黎舒衍和纪然在一旁看着他俩,彼此对视一眼,双双笑了起来。
到底还是年纪小,情绪来得快去得也快,两人痛痛快快互诉一番衷肠,之后又反常地变得格外清醒。
兜兜这才开始觉得难为情起来,揉揉脑袋说刚才那人不是他,让两位哥哥选择性失忆一下,又威胁叶知秋不许把这件事告诉别人。
待到十点多,夜色之深,明天还要上班,黎舒衍和兜兜不得不起身告别。
尽管已经万般拒绝,纪然和叶知秋还是一路把他们送到了楼下,明亮的路灯照着四人交叉着映在地上的影子,纪然开口说:“明天我们要先打包一部分行李,可能没时间再约你们单独见面了。
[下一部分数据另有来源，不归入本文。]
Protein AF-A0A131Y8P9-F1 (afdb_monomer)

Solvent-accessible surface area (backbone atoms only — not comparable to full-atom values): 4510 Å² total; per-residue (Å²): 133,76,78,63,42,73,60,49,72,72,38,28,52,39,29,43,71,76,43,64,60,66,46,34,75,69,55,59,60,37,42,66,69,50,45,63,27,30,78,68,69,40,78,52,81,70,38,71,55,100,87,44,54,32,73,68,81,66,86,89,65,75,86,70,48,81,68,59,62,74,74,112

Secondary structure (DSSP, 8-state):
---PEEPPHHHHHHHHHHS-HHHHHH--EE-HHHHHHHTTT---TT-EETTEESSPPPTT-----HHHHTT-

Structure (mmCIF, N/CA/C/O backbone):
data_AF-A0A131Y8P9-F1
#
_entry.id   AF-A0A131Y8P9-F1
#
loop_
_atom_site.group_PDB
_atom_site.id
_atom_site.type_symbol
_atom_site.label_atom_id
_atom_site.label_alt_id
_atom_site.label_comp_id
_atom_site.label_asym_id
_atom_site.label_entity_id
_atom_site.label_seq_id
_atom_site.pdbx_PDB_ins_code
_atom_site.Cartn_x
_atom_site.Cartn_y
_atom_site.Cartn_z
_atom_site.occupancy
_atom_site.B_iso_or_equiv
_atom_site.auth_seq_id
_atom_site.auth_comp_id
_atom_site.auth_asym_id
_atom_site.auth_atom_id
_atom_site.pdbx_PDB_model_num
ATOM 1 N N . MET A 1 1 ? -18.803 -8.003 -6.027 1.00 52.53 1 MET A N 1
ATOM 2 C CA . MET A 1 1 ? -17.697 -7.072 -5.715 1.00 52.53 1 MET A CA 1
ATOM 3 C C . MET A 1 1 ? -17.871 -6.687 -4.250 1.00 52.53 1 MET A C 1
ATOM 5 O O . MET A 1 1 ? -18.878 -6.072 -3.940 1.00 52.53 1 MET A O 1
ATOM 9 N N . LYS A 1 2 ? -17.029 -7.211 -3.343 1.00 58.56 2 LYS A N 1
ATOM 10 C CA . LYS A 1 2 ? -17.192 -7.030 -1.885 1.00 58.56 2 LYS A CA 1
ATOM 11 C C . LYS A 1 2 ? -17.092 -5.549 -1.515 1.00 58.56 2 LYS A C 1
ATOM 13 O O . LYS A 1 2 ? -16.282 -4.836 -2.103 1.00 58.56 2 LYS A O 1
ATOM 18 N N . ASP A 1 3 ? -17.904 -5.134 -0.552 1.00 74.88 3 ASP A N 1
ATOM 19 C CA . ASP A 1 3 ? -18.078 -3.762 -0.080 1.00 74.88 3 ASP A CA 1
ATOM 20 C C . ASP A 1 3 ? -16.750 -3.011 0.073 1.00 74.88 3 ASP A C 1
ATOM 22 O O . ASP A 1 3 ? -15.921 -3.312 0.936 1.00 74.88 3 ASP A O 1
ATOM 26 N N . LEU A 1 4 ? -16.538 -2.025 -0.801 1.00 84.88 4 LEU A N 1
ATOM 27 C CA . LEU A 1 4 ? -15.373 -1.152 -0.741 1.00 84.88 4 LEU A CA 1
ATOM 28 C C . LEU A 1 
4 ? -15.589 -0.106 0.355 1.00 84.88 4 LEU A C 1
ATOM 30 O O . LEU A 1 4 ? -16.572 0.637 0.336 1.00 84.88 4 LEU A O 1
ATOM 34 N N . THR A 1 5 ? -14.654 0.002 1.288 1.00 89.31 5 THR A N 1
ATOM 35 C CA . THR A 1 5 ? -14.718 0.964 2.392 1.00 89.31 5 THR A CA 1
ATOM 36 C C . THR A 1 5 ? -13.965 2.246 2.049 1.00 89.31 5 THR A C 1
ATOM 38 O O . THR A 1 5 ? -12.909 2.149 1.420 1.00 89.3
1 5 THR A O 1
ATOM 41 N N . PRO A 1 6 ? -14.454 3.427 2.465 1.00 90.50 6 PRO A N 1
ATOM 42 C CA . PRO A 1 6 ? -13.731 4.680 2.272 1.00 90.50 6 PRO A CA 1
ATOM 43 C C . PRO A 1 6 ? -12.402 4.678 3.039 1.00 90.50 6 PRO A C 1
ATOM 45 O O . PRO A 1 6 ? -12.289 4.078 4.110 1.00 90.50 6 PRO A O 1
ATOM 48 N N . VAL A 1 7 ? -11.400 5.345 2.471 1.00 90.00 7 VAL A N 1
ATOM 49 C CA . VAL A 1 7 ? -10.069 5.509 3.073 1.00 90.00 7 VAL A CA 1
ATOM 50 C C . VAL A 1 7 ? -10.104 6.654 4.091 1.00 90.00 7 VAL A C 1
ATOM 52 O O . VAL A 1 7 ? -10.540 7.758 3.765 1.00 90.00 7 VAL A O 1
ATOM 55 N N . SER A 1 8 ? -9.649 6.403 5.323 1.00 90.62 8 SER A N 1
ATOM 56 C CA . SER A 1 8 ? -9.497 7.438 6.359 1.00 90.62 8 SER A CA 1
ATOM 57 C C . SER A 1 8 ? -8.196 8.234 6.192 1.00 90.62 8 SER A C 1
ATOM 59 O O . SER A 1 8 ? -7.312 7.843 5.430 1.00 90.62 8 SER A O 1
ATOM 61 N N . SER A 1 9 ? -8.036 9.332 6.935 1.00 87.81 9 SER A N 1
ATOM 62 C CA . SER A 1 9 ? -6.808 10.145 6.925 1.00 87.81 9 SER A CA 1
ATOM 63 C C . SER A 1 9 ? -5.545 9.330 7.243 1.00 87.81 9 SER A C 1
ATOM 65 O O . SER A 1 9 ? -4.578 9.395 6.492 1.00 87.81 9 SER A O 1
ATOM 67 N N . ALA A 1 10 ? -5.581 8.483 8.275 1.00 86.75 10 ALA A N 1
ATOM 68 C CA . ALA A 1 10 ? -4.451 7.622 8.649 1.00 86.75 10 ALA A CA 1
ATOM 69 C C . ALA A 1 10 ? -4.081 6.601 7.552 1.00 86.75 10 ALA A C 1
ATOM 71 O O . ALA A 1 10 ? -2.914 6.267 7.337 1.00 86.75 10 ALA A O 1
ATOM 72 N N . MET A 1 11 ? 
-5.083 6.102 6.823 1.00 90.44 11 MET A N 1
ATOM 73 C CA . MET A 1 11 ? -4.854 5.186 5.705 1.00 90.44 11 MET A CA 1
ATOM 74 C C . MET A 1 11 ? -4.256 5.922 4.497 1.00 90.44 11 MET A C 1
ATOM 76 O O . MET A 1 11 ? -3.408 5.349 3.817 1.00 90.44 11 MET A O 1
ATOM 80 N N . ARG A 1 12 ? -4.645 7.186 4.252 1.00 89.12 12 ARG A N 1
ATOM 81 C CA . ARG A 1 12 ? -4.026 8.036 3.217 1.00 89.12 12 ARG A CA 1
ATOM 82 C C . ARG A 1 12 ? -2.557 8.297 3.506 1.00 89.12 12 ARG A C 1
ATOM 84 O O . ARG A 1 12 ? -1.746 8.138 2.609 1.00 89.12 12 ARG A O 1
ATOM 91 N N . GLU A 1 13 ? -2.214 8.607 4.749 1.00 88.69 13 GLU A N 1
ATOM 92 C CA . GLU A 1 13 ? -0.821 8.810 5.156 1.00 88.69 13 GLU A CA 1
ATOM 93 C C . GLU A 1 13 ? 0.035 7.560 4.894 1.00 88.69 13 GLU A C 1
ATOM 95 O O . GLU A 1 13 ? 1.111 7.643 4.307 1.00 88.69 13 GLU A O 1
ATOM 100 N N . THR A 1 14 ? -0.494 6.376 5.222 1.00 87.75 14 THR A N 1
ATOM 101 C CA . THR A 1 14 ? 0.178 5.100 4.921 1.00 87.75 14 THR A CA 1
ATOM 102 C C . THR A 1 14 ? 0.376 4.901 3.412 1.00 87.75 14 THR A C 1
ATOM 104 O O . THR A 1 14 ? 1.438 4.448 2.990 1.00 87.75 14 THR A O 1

”
黎舒衍笑说:“没事,你们忙你们的,以后有机会咱们再聚。”
说完,叶知秋神神秘秘把兜兜拉到路灯旁边的阴影里,黎舒衍只看见两人头挨着头,不知道凑在一起说了些什么,等两人再回来之后,他很清晰地看到兜兜的脸色比刚才好了不少,泛着些像喝过酒之后才会出现的潮红。
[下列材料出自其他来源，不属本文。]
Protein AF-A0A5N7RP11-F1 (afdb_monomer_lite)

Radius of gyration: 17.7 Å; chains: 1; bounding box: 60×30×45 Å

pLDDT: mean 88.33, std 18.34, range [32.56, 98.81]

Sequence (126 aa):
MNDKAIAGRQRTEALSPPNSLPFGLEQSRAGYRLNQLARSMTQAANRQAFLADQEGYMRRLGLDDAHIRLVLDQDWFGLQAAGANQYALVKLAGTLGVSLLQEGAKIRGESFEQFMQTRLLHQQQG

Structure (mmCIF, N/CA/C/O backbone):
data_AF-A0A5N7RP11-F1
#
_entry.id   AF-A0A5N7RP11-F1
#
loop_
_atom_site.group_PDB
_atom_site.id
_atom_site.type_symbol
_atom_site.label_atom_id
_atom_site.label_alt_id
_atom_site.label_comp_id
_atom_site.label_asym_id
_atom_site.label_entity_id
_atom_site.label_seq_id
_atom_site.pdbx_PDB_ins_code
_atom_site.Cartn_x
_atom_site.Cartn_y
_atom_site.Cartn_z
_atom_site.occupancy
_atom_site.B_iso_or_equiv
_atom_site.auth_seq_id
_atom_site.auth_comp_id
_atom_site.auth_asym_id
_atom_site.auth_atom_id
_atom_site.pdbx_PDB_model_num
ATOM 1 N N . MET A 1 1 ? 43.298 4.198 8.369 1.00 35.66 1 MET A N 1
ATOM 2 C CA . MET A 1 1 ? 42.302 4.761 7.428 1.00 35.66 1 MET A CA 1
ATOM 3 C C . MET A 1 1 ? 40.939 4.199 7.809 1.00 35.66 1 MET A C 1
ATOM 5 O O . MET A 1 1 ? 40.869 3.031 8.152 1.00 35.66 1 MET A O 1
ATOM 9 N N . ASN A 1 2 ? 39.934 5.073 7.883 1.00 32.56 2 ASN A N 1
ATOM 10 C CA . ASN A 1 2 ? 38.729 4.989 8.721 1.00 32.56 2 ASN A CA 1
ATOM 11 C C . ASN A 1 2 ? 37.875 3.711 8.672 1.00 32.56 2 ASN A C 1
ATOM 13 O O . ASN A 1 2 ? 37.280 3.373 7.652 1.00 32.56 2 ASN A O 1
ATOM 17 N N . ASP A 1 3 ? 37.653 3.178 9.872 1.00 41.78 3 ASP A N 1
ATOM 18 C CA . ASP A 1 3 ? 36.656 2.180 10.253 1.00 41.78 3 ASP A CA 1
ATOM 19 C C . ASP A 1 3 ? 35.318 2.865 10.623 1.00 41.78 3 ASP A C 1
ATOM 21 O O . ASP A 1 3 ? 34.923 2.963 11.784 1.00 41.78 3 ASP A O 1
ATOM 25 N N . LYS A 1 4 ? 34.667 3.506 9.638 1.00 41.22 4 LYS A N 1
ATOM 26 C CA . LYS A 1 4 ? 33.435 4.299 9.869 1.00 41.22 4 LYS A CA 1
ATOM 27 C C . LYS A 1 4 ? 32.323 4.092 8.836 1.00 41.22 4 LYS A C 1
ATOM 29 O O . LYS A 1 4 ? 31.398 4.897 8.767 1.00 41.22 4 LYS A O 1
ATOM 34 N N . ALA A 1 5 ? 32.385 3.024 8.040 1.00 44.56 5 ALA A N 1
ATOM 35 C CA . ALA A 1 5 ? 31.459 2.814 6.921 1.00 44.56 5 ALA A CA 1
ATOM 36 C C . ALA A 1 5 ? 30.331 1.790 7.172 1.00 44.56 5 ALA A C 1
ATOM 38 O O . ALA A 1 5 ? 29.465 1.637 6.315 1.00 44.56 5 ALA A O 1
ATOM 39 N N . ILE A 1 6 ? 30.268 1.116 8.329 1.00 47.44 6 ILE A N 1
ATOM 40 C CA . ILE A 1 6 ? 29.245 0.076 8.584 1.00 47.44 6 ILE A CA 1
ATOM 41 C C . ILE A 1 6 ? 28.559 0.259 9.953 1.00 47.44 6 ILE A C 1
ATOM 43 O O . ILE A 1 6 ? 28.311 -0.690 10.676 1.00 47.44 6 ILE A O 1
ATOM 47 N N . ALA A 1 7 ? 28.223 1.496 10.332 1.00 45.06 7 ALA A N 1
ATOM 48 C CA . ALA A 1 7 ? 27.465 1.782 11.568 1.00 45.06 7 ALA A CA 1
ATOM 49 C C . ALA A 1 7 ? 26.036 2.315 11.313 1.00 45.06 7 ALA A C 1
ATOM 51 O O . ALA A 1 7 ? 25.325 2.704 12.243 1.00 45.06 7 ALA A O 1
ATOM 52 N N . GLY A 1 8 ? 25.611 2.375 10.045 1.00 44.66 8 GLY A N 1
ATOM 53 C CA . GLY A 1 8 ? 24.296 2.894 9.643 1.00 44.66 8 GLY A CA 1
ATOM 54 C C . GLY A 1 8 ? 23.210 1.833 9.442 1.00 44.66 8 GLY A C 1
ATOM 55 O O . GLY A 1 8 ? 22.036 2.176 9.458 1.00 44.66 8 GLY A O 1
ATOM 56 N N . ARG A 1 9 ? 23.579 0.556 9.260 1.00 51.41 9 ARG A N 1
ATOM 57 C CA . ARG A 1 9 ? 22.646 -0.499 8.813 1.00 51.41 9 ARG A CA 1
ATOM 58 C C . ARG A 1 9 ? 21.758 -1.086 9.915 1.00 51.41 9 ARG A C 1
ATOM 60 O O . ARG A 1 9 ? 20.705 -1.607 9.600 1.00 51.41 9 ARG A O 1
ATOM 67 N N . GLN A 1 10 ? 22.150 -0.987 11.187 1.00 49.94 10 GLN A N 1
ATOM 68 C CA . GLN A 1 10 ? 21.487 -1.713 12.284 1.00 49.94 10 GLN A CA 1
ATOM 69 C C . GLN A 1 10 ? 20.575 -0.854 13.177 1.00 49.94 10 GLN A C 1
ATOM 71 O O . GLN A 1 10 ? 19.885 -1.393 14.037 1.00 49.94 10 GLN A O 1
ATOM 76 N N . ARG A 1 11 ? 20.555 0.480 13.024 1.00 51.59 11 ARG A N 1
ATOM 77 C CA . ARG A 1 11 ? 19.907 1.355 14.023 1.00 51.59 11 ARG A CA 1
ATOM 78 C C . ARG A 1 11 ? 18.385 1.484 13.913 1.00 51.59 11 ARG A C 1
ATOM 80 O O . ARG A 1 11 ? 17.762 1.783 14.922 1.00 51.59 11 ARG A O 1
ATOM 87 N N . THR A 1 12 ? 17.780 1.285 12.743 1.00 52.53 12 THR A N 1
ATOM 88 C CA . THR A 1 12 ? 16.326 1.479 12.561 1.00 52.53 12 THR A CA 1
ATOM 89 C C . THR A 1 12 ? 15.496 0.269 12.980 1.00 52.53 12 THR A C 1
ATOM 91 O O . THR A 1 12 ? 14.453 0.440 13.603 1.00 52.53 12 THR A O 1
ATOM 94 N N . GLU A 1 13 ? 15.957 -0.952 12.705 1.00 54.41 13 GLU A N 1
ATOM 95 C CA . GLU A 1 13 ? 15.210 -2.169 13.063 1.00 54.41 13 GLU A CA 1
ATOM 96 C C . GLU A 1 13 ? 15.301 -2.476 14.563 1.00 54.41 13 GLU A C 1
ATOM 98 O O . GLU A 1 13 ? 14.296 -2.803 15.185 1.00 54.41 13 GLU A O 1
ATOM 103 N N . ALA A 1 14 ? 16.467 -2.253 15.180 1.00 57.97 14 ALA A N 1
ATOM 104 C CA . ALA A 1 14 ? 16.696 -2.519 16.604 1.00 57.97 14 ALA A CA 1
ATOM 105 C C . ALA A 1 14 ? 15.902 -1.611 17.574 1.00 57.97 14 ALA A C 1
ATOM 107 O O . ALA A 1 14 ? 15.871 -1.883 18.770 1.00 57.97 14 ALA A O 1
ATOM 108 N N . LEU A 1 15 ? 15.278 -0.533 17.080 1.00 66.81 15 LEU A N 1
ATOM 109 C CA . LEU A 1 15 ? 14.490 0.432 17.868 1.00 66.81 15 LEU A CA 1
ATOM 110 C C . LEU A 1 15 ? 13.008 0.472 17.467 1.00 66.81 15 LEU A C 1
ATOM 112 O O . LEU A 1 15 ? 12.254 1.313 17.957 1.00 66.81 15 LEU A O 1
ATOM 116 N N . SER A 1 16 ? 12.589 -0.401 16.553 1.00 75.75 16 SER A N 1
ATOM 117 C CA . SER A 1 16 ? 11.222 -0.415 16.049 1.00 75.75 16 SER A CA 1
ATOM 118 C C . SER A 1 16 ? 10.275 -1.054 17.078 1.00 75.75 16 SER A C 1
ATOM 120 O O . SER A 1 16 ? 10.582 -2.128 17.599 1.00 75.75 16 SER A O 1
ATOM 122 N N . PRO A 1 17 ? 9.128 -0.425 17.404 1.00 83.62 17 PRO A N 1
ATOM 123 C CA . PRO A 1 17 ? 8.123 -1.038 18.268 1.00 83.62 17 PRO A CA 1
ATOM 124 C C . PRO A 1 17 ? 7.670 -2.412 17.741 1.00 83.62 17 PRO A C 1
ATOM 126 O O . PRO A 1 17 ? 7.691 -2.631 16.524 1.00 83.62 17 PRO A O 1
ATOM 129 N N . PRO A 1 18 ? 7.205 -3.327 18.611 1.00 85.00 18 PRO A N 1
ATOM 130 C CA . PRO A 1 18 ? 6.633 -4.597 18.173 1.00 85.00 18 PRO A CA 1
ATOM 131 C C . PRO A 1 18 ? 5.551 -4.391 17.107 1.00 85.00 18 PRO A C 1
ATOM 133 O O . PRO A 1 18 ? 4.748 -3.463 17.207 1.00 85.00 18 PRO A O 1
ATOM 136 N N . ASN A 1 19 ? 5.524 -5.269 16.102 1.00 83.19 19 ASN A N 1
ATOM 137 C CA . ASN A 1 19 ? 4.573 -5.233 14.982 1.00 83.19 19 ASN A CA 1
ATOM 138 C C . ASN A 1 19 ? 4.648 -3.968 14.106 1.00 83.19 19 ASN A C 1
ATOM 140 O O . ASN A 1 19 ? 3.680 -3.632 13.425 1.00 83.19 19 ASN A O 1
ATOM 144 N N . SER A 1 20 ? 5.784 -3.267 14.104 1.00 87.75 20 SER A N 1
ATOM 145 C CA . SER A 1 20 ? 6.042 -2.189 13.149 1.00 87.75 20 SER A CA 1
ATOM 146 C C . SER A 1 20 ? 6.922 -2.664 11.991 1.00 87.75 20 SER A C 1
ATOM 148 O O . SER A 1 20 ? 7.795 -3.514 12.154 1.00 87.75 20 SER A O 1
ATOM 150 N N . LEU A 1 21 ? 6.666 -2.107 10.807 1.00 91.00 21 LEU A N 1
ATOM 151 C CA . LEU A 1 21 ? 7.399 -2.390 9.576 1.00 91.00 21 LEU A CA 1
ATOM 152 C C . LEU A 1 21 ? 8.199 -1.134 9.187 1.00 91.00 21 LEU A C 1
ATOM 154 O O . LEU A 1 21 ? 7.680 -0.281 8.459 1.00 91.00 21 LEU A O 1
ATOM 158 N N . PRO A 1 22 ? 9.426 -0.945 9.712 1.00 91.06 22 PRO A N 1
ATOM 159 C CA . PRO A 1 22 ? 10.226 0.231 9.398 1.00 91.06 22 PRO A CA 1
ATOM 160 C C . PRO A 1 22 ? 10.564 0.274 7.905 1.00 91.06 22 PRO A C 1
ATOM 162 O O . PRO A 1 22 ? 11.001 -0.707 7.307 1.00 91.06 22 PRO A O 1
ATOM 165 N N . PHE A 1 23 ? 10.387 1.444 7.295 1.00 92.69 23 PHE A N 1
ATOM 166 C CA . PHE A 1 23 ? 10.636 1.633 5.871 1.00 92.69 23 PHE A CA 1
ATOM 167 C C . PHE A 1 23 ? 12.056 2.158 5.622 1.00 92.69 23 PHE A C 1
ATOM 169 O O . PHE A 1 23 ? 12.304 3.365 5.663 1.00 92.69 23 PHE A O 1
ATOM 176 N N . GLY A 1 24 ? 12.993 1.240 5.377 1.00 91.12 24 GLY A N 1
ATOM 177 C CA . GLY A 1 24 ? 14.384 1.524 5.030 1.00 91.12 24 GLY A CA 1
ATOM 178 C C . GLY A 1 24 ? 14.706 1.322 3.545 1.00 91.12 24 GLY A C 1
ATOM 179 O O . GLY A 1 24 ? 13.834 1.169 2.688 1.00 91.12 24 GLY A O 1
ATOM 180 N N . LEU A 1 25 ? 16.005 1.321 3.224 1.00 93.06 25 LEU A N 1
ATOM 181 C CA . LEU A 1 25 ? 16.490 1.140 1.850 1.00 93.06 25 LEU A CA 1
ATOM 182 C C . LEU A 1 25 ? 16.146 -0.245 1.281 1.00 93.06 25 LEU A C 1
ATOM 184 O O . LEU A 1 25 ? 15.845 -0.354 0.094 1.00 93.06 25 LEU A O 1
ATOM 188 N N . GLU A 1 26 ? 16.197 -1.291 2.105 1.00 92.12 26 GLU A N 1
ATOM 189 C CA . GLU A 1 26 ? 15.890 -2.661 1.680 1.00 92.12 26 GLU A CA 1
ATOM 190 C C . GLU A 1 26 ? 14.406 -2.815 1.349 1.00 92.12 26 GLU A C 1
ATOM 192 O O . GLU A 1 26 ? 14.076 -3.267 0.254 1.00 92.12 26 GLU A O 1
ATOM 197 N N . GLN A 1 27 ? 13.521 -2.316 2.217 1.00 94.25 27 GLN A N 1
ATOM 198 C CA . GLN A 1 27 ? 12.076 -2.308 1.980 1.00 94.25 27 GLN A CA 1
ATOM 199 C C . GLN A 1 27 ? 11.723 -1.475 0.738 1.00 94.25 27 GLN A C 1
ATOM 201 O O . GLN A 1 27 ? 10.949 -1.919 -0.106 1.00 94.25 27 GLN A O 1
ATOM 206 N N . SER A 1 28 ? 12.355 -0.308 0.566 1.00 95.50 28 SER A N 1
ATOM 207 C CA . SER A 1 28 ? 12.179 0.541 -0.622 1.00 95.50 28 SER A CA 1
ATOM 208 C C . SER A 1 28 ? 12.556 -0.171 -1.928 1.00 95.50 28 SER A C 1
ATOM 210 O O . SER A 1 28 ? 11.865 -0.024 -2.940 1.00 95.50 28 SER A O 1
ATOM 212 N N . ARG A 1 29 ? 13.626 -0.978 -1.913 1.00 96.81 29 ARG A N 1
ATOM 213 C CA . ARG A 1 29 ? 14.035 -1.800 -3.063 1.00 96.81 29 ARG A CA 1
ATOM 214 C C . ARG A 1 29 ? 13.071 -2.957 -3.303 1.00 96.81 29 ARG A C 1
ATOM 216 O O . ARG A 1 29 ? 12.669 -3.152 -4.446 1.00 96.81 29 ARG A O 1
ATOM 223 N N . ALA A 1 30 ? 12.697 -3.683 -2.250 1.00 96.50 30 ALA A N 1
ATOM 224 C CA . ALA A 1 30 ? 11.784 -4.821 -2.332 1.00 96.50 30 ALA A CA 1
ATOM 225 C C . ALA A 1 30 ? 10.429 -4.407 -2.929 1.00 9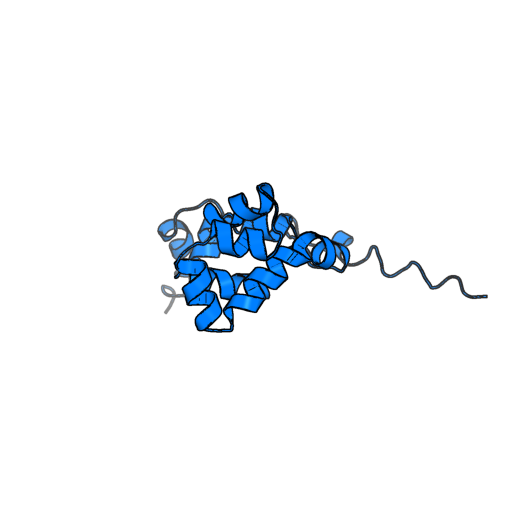6.50 30 ALA A C 1
ATOM 227 O O . ALA A 1 30 ? 9.995 -4.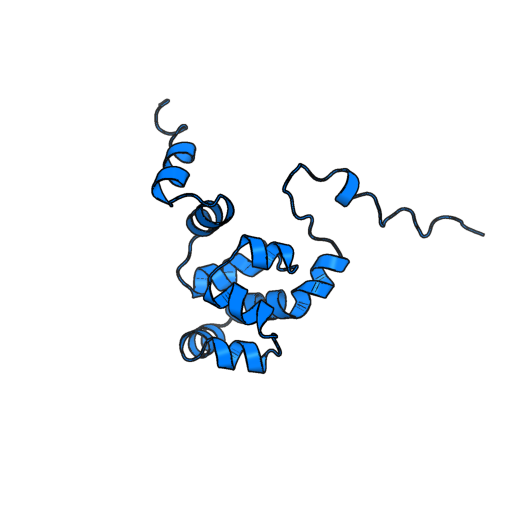959 -3.937 1.00 96.50 30 ALA A O 1
ATOM 228 N N . GLY A 1 31 ? 9.824 -3.344 -2.398 1.00 97.69 31 GLY A N 1
ATOM 229 C CA . GLY A 1 31 ? 8.528 -2.855 -2.860 1.00 97.69 31 GLY A CA 1
ATOM 230 C C . GLY A 1 31 ? 8.598 -1.847 -4.002 1.00 97.69 31 GLY A C 1
ATOM 231 O O . GLY A 1 31 ? 7.633 -1.110 -4.206 1.00 97.69 31 GLY A O 1
ATOM 232 N N . TYR A 1 32 ? 9.710 -1.749 -4.745 1.00 98.25 32 TYR A N 1
ATOM 233 C CA . TYR A 1 32 ? 9.885 -0.722 -5.782 1.00 98.25 32 TYR A CA 1
ATOM 234 C C . TYR A 1 32 ? 8.678 -0.656 -6.727 1.00 98.25 32 TYR A C 1
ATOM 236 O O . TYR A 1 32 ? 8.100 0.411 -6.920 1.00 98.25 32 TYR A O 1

十一月的夜晚,风把离愁别绪吹散,空气让人感到丝丝凉意,楼上的业主进进出出,黎舒衍主动开口道别:“那我们先回去了。”
纪然点头说:“再见。”
叶知秋挥挥手:“舒衍哥拜拜。”
三人不约而同把目光投向兜兜,只见他正愣愣盯着地面,黎舒衍不知道他在想什么,况且当下也不是问的时候,于是碰了碰他的胳膊,提醒他说再见。
兜兜这才猛然回过神来,呆呆“哦”了一声:“排骨再见,纪然哥再见。”
四人就此分别,但彼此心里都清楚,这并不是永别。
黎舒衍琢磨着兜兜兴许只是不想和朋友分开,等两人进了电梯,他问:“舍不得啊?”